US calls Saudi child marriage a rights violation

WASHINGTON, (Reuters) – The United States yesterday called the case of an 8-year-old Saudi girl married  to a man 50 years older a “clear and unacceptable violation of  human rights,” in a rare criticism of its oil-producing ally.

State Department spokesman Robert Wood said the United  States has frequently raised the issue of child marriages with  Saudi officials, although he could not say whether this  specific case had been raised.

A court in the town of Unaiza in Saudi Arabia upheld for  the second time last week the marriage of the Saudi girl to a  man who is about 50 years her senior on condition he does not  have sex with her until she reaches puberty.

“Child marriage is a clear and unacceptable violation of  human rights, in our view,” Wood told reporters in Washington.  “U.S. officials at all levels frequently raise with the Saudi  government our human rights concerns, especially those dealing  with … children and child marriages.”

On Tuesday, the Saudi justice minister was quoted as saying  Riyadh plans to regulate the marriages of young girls after the  court refused to nullify the 8-year-old’s marriage.

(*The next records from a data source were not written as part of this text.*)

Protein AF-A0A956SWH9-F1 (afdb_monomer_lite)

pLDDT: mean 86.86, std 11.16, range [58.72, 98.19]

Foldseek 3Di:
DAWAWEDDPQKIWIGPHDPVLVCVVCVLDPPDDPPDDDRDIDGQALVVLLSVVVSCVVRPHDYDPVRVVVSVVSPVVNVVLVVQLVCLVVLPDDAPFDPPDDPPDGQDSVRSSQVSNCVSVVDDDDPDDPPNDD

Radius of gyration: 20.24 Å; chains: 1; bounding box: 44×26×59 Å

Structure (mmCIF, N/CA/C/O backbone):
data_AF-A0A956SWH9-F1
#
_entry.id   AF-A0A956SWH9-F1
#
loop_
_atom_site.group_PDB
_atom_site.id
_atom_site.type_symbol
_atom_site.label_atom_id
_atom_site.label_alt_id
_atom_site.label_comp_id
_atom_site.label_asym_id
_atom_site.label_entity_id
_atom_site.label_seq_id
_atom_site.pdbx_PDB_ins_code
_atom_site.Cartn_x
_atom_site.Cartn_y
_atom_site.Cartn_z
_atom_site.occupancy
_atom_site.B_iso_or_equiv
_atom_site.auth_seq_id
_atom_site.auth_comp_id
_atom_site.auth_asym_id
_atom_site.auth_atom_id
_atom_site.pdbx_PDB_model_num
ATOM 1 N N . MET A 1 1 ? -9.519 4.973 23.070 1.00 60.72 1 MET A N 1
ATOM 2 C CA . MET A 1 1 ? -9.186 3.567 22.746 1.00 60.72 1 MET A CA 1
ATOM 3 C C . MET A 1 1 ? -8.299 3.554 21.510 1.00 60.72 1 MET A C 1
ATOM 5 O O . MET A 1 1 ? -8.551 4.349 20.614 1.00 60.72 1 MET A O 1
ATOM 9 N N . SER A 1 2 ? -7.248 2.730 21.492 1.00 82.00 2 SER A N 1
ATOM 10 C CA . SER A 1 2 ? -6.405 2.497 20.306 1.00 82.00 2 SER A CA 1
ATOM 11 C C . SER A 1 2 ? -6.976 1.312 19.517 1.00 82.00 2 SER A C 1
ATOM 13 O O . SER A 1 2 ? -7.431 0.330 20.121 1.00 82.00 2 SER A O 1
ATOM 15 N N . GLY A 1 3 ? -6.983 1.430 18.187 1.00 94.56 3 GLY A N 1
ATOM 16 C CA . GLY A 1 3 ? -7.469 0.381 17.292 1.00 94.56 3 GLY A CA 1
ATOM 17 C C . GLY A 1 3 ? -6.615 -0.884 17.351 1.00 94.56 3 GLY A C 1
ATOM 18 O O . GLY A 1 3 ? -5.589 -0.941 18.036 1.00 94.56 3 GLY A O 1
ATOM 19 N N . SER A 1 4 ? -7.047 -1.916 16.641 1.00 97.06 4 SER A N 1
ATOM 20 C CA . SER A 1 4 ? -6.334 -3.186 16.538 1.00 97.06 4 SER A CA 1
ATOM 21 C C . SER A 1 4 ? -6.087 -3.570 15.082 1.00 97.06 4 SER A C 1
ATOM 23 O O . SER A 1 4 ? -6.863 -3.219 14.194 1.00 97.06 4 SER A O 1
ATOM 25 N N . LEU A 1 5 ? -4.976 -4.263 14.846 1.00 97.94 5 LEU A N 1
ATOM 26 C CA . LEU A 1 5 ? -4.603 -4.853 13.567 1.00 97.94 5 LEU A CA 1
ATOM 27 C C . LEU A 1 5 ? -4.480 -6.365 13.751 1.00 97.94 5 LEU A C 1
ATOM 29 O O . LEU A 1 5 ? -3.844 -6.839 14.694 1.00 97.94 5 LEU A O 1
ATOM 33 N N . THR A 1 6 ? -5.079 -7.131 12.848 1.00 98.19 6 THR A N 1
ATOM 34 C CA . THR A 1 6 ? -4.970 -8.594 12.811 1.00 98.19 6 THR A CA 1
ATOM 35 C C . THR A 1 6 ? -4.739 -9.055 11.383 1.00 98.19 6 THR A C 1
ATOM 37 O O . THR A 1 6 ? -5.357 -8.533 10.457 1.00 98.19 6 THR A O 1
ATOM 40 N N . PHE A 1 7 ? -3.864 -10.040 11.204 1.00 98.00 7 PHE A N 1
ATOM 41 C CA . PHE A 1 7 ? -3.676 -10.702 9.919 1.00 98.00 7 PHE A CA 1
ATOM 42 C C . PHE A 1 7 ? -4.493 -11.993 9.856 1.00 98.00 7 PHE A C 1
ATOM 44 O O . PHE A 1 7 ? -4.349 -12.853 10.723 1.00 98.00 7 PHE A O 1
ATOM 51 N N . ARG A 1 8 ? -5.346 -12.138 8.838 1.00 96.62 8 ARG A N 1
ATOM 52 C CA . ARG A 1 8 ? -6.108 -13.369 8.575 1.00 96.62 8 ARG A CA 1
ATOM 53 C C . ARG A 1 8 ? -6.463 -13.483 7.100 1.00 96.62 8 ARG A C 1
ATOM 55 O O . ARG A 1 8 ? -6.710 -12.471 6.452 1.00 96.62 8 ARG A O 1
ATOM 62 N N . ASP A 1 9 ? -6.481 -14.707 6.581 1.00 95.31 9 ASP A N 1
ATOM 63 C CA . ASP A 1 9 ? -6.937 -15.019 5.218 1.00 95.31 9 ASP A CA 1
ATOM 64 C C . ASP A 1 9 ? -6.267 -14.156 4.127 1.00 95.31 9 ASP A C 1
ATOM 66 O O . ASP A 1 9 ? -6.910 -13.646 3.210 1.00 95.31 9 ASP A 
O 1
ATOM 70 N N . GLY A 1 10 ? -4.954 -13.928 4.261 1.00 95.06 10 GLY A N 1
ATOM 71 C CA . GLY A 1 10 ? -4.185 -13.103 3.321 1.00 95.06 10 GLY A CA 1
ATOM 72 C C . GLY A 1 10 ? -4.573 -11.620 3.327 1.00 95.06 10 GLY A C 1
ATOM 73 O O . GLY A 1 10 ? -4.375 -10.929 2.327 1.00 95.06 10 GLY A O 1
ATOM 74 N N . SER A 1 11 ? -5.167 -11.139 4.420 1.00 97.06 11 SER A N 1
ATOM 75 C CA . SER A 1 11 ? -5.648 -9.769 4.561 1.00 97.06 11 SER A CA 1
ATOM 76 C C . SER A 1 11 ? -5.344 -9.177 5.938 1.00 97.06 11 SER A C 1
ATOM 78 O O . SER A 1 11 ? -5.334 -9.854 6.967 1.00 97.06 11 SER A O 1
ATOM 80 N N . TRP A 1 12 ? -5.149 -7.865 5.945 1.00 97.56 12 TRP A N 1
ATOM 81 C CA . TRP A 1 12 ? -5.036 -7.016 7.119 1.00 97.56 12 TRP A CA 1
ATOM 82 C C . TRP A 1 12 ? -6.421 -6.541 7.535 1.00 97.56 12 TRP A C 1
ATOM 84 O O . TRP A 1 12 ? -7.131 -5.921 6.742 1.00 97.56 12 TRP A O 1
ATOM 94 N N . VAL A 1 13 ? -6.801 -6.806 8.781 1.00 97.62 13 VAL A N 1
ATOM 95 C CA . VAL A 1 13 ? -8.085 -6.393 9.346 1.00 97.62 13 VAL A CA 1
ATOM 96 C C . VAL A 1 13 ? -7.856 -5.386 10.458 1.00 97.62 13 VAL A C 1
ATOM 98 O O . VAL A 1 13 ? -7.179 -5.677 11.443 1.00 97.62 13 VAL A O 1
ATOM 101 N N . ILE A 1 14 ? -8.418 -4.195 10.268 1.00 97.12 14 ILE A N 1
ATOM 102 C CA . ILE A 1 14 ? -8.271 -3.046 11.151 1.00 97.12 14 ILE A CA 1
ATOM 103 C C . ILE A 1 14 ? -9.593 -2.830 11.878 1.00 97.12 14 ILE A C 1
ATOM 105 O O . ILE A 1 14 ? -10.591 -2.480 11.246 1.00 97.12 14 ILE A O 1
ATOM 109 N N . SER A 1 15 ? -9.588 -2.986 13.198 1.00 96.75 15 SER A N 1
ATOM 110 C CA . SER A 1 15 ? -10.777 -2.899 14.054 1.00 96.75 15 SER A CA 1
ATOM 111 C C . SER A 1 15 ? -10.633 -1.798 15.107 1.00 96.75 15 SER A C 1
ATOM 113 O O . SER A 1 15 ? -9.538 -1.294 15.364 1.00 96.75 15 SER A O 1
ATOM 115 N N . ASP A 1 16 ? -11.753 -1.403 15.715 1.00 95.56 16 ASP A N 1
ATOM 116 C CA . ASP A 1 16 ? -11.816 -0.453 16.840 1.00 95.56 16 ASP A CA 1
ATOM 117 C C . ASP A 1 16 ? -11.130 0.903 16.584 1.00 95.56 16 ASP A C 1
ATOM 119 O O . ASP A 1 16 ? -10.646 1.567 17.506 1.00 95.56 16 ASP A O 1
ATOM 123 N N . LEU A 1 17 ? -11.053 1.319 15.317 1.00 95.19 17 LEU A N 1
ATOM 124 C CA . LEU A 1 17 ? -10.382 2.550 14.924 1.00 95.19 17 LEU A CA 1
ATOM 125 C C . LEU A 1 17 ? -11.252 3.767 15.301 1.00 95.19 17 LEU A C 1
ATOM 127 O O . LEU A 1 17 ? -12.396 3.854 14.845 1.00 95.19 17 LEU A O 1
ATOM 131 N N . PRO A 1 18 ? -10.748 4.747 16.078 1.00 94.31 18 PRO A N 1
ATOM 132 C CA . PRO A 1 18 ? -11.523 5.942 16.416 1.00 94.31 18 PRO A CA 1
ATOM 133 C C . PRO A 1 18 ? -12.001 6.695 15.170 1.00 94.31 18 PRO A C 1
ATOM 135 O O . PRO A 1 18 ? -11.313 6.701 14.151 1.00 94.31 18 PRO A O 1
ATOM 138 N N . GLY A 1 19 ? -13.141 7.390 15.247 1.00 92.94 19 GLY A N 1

Saudi Arabia is a patriarchal society that applies an  austere form of Sunni Islam that bans unrelated men and women  from mixing and gives fathers the right to wed their sons and  daughters to whoever they deem fit.

The justice ministry aims “to put an end to arbitrariness  by parents and guardians in marrying off minor girls,” Justice  Minister Mohamed al-Issa told al-Watan newspaper, partially  owned by members of the royal family.

The minister’s comments suggested the practice of marrying  off young girls would not be abolished. The regulations will  seek to “preserve the rights, fending off blights to end the  negative aspects of underage girls’ marriage,” he said.